# BRIEF
Beneath this instruction is a listing; print exactly the lines in it starting at the line that contains "ATOM 74 C C ." and going through the line that contains "ATOM 83 N N".
• • • •
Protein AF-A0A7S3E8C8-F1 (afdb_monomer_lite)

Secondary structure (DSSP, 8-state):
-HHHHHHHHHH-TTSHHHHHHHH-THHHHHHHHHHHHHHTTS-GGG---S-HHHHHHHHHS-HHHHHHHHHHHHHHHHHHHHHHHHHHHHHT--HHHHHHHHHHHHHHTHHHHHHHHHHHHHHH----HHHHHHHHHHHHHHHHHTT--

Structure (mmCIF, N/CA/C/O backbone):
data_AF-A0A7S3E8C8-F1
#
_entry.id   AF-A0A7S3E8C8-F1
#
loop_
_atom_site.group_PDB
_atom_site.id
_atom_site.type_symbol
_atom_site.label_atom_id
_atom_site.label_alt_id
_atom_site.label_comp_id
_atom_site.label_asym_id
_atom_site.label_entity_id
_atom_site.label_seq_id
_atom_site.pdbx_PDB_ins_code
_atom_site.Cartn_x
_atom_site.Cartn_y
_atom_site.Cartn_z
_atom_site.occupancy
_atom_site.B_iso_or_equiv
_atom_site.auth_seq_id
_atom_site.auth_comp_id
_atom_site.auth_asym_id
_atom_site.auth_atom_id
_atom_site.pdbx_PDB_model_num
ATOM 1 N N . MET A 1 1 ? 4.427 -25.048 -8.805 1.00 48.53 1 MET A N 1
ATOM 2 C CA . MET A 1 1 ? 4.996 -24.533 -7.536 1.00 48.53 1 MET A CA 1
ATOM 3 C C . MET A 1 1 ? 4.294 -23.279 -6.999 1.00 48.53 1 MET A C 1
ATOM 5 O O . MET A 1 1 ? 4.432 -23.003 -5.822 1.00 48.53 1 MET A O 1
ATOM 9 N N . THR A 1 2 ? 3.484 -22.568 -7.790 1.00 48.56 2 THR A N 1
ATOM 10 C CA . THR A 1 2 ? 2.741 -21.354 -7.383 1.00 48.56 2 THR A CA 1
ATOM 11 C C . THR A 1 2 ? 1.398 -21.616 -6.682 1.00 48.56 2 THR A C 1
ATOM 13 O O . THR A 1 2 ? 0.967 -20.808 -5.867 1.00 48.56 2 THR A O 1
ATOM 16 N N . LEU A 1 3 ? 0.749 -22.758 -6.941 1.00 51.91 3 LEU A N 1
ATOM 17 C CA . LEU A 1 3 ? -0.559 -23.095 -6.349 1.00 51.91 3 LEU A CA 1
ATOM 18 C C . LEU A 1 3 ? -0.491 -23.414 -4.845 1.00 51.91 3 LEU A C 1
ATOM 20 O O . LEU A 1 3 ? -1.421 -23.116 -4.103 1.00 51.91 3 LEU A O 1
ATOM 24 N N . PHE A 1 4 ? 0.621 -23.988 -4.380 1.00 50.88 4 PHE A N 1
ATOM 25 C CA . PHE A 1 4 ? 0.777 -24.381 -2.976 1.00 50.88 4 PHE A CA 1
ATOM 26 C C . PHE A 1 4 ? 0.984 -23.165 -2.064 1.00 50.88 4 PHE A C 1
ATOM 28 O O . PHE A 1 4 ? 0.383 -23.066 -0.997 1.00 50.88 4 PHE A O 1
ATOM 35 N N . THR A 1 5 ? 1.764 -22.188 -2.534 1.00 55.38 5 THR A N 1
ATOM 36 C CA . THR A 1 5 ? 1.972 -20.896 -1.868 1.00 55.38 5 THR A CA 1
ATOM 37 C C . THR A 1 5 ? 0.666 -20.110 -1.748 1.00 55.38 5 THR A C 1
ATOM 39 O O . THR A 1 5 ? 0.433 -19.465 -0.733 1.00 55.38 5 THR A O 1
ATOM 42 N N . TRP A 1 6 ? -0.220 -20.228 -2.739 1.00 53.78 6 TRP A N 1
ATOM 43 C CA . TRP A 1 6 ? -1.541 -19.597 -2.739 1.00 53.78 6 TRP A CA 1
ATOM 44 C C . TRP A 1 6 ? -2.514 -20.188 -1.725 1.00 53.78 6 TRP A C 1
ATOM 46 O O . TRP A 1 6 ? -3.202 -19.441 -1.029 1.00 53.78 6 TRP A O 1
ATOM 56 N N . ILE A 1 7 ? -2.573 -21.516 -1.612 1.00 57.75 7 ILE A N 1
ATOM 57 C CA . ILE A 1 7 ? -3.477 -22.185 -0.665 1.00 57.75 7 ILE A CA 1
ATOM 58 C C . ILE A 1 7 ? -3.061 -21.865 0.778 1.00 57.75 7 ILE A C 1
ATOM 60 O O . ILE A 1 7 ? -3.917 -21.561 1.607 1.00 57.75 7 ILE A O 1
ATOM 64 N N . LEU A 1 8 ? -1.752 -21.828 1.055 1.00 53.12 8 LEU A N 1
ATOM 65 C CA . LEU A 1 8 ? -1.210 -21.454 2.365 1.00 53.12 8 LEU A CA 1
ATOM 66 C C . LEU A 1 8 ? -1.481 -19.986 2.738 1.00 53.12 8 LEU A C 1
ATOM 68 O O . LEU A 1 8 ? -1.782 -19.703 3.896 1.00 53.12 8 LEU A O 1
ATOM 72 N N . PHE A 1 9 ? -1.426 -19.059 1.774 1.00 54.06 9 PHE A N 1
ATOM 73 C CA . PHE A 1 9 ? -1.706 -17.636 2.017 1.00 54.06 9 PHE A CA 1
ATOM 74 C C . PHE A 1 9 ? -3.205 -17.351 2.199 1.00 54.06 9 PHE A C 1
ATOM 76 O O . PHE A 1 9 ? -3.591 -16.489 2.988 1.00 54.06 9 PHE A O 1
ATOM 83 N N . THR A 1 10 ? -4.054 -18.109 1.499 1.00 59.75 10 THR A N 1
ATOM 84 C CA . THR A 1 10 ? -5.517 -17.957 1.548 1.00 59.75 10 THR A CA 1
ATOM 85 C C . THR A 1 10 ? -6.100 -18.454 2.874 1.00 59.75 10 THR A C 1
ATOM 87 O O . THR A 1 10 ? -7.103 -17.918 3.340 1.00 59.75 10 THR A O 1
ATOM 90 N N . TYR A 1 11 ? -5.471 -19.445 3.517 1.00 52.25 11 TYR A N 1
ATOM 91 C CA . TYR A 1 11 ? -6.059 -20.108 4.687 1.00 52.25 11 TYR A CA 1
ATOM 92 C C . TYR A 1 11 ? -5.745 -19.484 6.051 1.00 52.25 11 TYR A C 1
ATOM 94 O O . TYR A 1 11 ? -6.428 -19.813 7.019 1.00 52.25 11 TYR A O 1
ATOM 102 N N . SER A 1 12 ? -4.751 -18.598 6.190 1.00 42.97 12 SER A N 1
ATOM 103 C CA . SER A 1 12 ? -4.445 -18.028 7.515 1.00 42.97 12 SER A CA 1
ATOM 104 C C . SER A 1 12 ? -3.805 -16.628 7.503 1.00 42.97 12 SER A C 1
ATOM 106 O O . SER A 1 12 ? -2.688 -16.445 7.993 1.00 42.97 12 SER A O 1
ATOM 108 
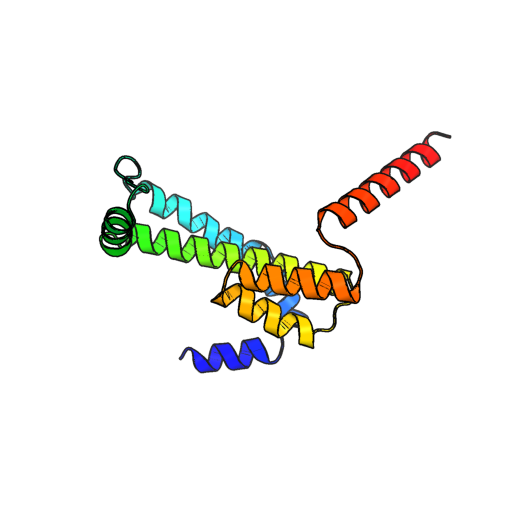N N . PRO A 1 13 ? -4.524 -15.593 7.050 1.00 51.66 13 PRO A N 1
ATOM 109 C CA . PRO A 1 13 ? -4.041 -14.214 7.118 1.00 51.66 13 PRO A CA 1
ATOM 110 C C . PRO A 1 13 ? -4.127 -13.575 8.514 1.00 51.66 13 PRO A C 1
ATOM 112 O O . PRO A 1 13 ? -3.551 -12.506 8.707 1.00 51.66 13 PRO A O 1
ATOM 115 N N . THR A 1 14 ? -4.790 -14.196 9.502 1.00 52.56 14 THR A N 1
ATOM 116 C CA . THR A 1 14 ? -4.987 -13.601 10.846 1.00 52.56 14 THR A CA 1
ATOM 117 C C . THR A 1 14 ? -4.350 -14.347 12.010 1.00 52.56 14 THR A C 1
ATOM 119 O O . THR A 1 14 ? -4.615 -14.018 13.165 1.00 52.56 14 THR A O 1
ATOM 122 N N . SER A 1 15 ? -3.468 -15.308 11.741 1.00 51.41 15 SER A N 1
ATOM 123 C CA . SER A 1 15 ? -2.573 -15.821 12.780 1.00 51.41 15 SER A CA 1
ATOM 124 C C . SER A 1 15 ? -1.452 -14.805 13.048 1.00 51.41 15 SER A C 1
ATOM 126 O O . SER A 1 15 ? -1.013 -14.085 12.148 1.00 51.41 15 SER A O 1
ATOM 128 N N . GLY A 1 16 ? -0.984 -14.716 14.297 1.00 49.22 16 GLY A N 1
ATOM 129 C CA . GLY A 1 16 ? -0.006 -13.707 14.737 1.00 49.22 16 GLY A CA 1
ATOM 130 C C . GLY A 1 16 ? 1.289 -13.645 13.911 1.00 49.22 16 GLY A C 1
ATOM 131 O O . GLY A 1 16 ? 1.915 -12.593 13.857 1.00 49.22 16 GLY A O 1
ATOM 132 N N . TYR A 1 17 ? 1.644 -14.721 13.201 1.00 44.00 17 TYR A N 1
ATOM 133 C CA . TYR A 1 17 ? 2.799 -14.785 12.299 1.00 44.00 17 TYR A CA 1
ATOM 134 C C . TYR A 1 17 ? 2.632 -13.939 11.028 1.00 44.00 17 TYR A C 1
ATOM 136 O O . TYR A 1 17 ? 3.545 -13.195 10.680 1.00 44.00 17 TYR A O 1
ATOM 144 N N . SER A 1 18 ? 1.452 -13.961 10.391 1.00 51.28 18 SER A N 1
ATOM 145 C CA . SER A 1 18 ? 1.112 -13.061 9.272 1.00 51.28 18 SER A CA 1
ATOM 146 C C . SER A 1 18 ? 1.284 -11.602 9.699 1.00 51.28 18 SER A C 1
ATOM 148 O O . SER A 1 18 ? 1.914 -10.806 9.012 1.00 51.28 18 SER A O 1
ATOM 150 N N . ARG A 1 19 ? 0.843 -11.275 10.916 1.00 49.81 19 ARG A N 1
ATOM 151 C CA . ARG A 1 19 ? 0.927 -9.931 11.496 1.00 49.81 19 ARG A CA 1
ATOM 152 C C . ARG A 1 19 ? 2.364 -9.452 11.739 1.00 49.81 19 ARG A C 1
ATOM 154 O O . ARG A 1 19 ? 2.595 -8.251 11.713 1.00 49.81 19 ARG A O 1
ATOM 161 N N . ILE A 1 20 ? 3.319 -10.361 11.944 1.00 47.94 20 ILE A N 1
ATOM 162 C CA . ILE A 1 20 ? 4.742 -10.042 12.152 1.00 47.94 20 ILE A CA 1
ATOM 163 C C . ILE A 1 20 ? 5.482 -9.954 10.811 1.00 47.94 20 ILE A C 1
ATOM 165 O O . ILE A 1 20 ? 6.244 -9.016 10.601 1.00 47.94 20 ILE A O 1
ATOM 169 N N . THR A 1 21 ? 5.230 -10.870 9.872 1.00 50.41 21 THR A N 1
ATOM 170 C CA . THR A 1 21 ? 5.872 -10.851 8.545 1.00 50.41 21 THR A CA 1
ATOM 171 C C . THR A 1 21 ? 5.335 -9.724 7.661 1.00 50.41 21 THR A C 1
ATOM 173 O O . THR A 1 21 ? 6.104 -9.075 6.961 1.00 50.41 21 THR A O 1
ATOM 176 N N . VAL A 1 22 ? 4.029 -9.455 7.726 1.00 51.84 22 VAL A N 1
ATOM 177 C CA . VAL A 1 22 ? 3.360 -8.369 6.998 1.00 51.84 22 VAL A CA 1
• • • •
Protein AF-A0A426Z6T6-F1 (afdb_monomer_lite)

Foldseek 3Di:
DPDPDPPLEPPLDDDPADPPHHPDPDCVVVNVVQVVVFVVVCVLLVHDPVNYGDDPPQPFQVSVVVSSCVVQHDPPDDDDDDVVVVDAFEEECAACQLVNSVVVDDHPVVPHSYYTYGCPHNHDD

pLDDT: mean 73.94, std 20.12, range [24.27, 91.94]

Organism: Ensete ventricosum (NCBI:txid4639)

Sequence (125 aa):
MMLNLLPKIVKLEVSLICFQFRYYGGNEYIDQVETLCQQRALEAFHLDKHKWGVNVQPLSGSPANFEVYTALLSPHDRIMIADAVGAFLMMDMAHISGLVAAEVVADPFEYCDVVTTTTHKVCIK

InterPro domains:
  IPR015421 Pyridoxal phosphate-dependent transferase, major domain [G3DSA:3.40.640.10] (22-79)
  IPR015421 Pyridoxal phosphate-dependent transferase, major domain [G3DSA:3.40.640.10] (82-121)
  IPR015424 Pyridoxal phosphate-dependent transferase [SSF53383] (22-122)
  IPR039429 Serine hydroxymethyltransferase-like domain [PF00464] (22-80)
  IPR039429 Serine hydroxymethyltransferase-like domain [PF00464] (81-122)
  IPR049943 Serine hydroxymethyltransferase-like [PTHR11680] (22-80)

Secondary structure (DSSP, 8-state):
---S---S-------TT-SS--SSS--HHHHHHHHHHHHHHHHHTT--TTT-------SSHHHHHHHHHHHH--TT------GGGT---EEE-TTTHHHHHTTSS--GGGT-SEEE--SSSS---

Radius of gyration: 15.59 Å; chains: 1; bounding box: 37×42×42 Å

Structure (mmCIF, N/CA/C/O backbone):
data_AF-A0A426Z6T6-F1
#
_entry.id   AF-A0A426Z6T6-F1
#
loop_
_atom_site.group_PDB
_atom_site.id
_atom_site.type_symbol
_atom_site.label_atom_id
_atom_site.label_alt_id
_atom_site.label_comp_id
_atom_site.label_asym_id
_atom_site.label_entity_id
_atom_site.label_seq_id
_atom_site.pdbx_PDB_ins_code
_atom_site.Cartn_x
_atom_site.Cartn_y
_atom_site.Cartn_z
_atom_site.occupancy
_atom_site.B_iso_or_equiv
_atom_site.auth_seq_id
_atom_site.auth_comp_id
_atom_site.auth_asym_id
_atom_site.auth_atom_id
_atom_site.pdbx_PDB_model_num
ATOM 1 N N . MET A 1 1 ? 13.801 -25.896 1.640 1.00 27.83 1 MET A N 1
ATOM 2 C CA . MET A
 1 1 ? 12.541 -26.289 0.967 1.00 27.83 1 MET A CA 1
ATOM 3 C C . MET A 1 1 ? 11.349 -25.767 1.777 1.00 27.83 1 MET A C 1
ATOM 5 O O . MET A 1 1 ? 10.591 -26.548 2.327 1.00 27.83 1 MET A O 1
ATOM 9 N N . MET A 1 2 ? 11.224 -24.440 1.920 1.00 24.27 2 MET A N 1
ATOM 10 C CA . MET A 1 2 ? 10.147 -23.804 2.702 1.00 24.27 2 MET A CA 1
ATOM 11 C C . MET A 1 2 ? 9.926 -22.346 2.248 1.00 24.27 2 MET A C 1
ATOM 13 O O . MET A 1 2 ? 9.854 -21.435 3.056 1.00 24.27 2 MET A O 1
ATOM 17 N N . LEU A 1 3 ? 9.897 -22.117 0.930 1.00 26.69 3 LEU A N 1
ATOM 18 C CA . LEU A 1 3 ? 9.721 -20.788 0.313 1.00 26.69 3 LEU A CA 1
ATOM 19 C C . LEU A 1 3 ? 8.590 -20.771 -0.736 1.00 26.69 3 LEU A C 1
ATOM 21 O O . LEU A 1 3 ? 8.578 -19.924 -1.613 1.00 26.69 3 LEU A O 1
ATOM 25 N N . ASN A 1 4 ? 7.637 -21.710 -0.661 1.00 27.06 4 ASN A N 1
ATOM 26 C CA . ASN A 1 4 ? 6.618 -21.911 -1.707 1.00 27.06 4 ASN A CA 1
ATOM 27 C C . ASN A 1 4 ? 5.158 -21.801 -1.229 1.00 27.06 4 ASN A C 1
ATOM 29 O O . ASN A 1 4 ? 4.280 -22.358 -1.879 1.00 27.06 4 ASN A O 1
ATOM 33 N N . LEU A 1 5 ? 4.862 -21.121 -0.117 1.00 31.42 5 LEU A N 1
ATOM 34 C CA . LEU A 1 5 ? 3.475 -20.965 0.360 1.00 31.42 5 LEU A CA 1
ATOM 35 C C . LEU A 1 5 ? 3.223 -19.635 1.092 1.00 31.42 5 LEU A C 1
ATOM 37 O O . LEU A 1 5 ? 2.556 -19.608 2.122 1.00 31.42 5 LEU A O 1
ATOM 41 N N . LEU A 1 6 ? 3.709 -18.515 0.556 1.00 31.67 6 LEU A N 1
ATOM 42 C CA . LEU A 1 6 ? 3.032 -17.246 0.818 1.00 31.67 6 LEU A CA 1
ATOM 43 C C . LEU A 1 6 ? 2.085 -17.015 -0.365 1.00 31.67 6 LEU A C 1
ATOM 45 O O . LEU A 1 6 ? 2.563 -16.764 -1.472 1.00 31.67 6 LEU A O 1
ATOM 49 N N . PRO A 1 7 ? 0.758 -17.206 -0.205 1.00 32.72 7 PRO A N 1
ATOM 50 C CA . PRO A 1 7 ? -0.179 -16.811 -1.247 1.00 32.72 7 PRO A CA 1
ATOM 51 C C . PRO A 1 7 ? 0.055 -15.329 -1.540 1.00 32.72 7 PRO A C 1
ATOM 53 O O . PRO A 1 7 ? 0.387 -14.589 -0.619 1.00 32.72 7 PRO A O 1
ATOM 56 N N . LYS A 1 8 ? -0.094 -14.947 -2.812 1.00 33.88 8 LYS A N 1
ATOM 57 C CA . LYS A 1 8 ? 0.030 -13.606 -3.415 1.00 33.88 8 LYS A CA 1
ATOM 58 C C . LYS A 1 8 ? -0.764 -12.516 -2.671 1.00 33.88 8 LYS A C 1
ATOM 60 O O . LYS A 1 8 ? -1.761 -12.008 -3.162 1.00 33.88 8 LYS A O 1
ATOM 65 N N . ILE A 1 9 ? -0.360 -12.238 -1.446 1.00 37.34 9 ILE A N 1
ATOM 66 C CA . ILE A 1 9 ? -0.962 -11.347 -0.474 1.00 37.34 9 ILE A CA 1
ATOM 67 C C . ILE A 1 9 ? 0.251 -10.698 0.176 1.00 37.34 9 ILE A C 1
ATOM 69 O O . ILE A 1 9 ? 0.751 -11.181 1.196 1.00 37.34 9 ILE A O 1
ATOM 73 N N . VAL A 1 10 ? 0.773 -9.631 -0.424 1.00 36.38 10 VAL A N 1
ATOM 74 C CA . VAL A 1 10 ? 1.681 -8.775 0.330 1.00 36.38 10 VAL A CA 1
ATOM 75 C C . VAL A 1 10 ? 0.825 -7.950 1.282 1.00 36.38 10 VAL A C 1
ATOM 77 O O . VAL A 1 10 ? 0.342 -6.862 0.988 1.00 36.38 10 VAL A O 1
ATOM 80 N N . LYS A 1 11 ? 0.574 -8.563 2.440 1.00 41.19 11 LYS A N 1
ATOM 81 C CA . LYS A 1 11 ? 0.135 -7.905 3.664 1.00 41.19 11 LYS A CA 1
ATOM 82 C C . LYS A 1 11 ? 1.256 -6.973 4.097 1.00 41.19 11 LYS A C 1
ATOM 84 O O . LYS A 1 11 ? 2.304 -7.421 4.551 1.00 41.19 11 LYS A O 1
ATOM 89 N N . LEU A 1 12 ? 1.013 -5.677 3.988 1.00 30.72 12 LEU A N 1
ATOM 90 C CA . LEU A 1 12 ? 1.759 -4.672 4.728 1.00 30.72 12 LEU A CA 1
• • • •
# ANSWER TO THE PROBLEM
ATOM 74 C C . PHE A 1 9 ? -3.205 -17.351 2.199 1.00 54.06 9 PHE A C 1
ATOM 76 O O . PHE A 1 9 ? -3.591 -16.489 2.988 1.00 54.06 9 PHE A O 1
ATOM 83 N N . THR A 1 10 ? -4.054 -18.109 1.499 1.00 59.75 10 THR A N 1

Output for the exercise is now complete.